Items from a data source
*-*-*

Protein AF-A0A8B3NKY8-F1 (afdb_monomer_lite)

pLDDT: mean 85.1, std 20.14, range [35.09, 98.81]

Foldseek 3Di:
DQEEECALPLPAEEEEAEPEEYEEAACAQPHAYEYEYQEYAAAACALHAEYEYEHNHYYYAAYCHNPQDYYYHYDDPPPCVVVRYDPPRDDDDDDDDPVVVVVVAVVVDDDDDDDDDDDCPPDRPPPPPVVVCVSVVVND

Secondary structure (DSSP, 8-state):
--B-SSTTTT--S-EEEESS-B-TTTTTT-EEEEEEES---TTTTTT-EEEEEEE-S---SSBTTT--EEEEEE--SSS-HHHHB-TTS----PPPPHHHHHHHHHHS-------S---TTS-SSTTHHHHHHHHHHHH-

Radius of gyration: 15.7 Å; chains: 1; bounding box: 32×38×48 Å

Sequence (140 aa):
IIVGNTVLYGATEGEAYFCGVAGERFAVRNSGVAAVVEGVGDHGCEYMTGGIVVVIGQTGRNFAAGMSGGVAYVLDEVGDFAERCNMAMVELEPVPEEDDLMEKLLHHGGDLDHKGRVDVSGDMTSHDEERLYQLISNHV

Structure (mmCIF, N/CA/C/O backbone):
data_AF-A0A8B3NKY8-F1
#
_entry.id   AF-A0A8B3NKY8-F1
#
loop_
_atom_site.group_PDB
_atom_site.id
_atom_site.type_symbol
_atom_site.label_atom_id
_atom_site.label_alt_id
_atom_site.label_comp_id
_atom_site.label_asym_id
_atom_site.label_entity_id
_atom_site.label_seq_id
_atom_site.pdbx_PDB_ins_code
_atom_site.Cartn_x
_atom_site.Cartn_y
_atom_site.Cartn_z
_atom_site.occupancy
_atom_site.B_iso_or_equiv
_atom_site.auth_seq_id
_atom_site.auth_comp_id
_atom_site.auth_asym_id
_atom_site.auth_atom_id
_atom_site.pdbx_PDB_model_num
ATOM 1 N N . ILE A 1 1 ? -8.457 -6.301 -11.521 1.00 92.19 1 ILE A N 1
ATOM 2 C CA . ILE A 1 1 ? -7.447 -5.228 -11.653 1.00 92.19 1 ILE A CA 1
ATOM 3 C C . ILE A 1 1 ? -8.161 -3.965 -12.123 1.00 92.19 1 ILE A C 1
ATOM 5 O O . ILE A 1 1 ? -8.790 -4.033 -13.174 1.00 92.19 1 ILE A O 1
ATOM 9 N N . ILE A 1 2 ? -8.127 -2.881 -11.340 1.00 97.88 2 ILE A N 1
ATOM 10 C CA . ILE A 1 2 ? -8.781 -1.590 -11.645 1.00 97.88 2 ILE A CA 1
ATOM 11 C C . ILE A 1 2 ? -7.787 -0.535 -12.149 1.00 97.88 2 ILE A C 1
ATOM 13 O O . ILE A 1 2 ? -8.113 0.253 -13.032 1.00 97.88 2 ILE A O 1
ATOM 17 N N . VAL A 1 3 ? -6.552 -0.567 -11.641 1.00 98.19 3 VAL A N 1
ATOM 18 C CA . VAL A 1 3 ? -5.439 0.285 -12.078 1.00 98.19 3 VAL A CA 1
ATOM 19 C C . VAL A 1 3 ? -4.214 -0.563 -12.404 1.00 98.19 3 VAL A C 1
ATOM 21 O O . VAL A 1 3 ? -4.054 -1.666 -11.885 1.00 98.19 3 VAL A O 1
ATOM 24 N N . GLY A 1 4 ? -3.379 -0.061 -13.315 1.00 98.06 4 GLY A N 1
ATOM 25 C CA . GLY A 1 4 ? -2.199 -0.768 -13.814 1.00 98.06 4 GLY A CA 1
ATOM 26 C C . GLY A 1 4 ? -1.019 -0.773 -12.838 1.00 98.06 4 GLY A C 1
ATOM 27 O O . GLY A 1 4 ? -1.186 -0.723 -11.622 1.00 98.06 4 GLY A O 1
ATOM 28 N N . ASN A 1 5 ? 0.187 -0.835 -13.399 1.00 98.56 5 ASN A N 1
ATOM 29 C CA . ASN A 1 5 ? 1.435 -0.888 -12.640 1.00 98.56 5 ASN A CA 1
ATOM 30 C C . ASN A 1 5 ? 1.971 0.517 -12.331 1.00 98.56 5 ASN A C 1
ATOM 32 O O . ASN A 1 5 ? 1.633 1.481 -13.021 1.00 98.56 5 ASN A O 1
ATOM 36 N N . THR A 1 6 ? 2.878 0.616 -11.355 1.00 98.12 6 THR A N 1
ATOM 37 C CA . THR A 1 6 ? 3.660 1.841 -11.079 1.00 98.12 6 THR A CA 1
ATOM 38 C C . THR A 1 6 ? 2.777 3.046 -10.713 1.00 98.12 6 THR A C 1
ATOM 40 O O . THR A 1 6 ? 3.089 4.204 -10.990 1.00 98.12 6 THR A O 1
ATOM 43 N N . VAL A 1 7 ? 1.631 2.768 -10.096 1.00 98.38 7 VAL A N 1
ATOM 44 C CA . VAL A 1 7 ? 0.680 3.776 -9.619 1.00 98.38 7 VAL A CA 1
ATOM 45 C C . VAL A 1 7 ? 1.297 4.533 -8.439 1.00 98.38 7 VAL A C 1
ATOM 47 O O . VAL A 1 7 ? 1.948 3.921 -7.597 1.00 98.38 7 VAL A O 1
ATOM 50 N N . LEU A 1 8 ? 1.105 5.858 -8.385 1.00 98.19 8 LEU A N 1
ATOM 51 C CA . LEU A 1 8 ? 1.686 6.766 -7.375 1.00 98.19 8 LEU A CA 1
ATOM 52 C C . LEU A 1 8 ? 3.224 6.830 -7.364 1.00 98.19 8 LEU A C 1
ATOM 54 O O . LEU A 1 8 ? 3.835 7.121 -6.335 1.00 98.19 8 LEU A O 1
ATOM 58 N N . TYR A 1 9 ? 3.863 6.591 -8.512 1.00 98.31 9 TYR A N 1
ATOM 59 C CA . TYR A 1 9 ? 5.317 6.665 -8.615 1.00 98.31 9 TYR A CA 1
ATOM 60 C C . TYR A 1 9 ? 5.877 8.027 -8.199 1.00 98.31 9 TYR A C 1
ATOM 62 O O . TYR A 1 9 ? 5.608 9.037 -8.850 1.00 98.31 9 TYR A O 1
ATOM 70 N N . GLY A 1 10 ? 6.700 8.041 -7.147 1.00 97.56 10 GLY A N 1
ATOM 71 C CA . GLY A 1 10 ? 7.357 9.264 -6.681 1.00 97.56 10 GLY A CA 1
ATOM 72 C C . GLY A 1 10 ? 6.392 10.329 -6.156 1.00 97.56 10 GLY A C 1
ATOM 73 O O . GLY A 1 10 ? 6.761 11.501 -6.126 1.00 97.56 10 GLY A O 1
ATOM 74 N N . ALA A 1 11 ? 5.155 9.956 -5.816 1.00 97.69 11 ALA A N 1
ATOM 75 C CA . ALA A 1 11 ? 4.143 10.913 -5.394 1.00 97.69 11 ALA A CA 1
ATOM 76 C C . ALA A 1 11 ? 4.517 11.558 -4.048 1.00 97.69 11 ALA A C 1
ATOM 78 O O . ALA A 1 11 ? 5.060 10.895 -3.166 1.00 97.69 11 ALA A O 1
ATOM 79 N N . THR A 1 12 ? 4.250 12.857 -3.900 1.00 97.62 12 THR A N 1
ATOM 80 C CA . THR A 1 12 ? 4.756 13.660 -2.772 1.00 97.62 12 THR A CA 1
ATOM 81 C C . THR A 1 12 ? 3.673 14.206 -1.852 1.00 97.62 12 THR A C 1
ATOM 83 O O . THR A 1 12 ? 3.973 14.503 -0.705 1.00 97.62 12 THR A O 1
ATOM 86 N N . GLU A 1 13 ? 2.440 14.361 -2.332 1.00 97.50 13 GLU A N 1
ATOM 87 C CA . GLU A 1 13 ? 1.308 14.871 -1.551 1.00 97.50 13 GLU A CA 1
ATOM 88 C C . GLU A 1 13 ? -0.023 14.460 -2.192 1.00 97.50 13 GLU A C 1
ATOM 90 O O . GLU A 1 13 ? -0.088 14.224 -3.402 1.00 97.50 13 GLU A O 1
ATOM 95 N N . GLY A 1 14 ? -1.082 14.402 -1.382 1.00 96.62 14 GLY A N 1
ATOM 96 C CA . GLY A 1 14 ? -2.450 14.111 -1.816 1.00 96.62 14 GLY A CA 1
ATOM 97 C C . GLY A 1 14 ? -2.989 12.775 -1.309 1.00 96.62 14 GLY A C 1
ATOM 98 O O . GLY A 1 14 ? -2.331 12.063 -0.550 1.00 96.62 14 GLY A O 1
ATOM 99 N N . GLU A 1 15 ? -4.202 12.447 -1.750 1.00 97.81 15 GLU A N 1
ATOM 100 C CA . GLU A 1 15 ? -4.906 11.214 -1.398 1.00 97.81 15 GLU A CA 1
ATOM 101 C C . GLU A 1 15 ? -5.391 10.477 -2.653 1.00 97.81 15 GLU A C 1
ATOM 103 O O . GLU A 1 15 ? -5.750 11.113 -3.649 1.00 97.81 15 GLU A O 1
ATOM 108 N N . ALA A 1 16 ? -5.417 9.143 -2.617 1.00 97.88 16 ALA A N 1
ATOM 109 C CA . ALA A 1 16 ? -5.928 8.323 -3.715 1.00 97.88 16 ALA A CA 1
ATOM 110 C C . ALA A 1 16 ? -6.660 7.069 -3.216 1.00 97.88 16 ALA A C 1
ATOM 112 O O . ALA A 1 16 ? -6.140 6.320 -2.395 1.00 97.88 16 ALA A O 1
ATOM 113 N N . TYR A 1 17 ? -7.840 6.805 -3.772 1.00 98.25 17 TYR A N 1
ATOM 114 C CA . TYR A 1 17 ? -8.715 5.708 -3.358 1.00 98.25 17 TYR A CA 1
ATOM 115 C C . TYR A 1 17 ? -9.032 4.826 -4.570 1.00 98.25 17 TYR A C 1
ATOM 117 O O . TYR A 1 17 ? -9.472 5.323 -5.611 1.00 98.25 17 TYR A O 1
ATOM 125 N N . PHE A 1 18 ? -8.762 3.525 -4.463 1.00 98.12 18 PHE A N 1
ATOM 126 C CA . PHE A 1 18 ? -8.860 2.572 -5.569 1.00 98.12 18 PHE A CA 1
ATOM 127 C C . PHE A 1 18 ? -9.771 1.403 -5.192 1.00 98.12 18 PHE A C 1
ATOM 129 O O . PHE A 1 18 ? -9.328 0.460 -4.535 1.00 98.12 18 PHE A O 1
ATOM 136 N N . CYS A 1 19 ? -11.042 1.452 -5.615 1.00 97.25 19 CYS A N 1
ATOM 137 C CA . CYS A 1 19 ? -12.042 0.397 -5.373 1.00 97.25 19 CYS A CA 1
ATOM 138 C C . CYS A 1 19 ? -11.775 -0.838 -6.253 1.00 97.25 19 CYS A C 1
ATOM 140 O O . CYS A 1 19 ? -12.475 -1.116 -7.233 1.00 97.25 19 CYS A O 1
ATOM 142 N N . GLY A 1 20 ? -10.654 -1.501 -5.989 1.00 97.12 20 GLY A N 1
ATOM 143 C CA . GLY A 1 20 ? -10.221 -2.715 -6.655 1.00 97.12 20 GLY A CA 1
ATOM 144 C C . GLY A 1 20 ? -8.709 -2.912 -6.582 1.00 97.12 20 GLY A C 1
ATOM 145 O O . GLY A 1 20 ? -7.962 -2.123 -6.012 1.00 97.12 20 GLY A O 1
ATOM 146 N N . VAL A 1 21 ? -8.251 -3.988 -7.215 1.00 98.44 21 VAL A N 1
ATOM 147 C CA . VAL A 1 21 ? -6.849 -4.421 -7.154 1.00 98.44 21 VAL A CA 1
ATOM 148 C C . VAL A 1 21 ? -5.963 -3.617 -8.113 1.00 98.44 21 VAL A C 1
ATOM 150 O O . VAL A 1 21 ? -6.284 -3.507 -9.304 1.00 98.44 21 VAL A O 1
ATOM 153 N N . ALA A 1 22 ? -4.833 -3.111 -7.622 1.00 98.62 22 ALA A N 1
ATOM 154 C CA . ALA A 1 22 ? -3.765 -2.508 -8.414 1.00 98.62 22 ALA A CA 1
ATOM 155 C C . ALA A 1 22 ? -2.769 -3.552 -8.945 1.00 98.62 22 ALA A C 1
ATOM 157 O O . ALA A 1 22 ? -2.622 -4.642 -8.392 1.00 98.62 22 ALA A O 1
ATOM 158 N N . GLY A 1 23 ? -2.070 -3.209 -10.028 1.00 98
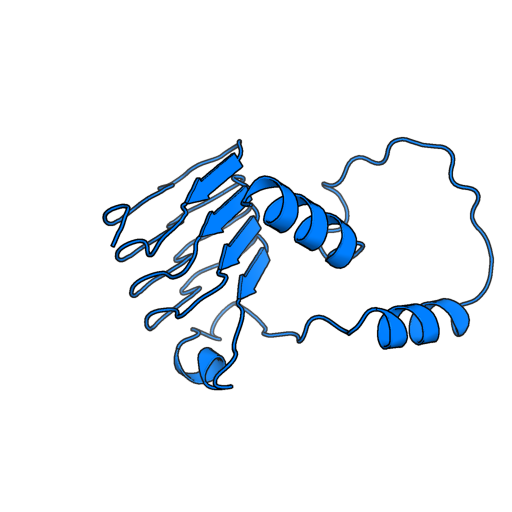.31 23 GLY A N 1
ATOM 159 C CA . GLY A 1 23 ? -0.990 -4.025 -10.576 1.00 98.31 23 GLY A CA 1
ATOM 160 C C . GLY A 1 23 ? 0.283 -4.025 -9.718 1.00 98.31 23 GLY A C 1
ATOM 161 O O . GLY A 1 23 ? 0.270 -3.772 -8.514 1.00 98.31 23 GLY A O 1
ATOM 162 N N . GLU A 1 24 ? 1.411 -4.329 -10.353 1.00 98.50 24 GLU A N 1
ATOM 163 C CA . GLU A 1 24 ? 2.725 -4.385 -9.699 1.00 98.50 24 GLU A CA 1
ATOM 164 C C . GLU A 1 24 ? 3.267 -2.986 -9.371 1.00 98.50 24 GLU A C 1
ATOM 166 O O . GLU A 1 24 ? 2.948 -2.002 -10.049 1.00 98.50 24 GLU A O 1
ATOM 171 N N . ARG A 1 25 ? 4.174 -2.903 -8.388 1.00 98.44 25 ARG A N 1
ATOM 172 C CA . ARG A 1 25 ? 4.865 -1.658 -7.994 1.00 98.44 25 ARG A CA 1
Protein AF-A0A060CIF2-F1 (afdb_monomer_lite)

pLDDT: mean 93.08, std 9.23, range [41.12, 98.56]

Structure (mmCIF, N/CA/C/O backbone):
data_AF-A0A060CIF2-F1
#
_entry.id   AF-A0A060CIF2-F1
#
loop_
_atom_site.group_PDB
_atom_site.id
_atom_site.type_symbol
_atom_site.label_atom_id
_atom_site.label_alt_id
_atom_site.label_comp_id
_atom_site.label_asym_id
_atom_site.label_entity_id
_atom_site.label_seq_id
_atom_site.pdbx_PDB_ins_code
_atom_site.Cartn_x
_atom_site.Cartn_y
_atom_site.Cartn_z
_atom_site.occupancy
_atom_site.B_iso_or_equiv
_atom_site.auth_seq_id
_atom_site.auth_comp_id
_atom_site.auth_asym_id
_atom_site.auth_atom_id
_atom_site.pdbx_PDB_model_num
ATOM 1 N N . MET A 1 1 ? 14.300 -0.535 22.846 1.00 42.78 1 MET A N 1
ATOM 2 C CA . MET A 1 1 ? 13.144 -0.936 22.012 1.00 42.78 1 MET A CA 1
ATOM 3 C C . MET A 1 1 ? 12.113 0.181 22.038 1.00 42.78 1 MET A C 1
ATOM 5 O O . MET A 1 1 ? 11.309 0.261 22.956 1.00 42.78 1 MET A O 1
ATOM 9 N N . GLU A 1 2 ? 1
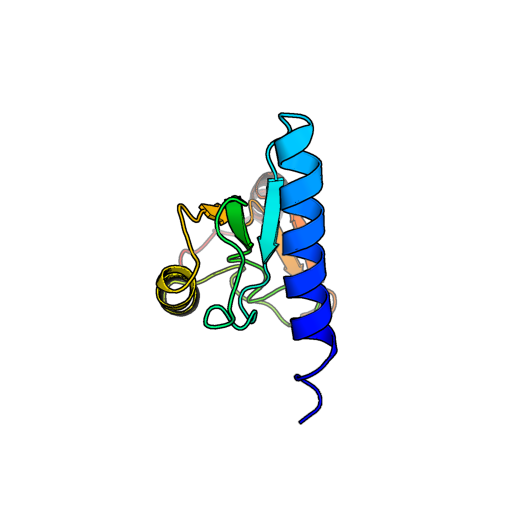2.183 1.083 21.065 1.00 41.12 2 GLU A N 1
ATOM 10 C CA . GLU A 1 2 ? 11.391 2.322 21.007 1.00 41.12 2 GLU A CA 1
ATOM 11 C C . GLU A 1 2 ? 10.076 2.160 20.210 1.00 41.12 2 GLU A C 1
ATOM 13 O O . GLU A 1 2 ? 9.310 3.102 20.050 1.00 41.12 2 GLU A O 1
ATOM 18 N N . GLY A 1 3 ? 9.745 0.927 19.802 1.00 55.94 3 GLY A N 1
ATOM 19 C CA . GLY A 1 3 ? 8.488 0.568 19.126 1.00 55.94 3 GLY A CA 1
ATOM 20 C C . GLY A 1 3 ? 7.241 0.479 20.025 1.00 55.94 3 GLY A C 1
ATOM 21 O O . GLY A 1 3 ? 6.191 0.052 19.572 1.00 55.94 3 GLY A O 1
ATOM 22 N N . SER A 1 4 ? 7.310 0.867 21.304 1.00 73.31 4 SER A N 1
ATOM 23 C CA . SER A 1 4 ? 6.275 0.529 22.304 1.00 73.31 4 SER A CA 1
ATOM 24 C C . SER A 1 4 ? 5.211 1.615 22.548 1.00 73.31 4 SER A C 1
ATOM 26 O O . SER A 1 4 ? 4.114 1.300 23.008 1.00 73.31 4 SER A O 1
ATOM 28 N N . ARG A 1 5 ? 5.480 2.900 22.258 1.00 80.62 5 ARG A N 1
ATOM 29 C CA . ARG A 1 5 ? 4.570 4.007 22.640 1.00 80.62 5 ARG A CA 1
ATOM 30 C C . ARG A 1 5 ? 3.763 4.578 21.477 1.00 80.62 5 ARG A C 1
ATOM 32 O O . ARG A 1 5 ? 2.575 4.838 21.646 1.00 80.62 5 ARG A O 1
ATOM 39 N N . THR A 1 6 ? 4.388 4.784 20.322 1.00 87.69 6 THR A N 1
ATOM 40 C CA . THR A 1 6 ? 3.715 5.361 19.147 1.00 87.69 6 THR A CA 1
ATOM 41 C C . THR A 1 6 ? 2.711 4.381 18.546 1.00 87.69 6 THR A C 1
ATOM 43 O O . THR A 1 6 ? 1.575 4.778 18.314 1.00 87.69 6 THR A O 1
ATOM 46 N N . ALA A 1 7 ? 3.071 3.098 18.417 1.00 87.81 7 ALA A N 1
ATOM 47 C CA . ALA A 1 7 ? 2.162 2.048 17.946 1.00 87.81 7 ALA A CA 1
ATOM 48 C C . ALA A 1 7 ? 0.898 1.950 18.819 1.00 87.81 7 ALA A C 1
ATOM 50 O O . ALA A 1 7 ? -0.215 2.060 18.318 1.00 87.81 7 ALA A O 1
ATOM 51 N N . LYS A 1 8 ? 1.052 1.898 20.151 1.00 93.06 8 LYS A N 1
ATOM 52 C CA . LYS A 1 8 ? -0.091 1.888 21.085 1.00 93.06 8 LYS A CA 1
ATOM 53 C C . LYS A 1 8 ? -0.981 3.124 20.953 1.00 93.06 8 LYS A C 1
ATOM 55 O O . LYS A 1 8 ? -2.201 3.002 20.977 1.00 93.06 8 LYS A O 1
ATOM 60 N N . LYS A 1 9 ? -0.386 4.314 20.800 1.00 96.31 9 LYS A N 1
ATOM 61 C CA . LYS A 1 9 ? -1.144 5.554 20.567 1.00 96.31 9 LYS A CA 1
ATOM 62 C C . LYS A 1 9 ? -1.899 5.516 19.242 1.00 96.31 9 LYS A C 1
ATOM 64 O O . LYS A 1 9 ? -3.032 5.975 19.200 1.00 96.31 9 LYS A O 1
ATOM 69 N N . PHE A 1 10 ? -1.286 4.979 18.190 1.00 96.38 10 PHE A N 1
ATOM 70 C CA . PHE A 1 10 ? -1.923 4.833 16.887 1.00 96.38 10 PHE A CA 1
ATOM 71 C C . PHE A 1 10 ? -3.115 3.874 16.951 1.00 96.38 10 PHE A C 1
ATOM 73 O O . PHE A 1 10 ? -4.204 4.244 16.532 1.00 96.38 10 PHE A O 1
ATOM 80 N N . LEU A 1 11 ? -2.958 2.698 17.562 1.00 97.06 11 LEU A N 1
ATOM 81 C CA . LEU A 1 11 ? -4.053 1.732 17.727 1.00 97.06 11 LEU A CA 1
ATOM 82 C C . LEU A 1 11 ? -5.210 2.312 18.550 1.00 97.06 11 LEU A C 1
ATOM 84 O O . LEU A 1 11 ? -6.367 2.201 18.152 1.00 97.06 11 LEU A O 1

*-*-*

- _Exercise requirements_: Output only the stretch above from the line with "ATOM 1 N N . MET" through the line with "ATOM 22 N N", reproduced exactly. Exclude pictures.

- _Worked solution_:
ATOM 1 N N . MET A 1 1 ? 14.300 -0.535 22.846 1.00 42.78 1 MET A N 1
ATOM 2 C CA . MET A 1 1 ? 13.144 -0.936 22.012 1.00 42.78 1 MET A CA 1
ATOM 3 C C . MET A 1 1 ? 12.113 0.181 22.038 1.00 42.78 1 MET A C 1
ATOM 5 O O . MET A 1 1 ? 11.309 0.261 22.956 1.00 42.78 1 MET A O 1
ATOM 9 N N . GLU A 1 2 ? 1
2.183 1.083 21.065 1.00 41.12 2 GLU A N 1
ATOM 10 C CA . GLU A 1 2 ? 11.391 2.322 21.007 1.00 41.12 2 GLU A CA 1
ATOM 11 C C . GLU A 1 2 ? 10.076 2.160 20.210 1.00 41.12 2 GLU A C 1
ATOM 13 O O . GLU A 1 2 ? 9.310 3.102 20.050 1.00 41.12 2 GLU A O 1
ATOM 18 N N . GLY A 1 3 ? 9.745 0.927 19.802 1.00 55.94 3 GLY A N 1
ATOM 19 C CA . GLY A 1 3 ? 8.488 0.568 19.126 1.00 55.94 3 GLY A CA 1
ATOM 20 C C . GLY A 1 3 ? 7.241 0.479 20.025 1.00 55.94 3 GLY A C 1
ATOM 21 O O . GLY A 1 3 ? 6.191 0.052 19.572 1.00 55.94 3 GLY A O 1
ATOM 22 N N . SER A 1 4 ? 7.310 0.867 21.304 1.00 73.31 4 SER A N 1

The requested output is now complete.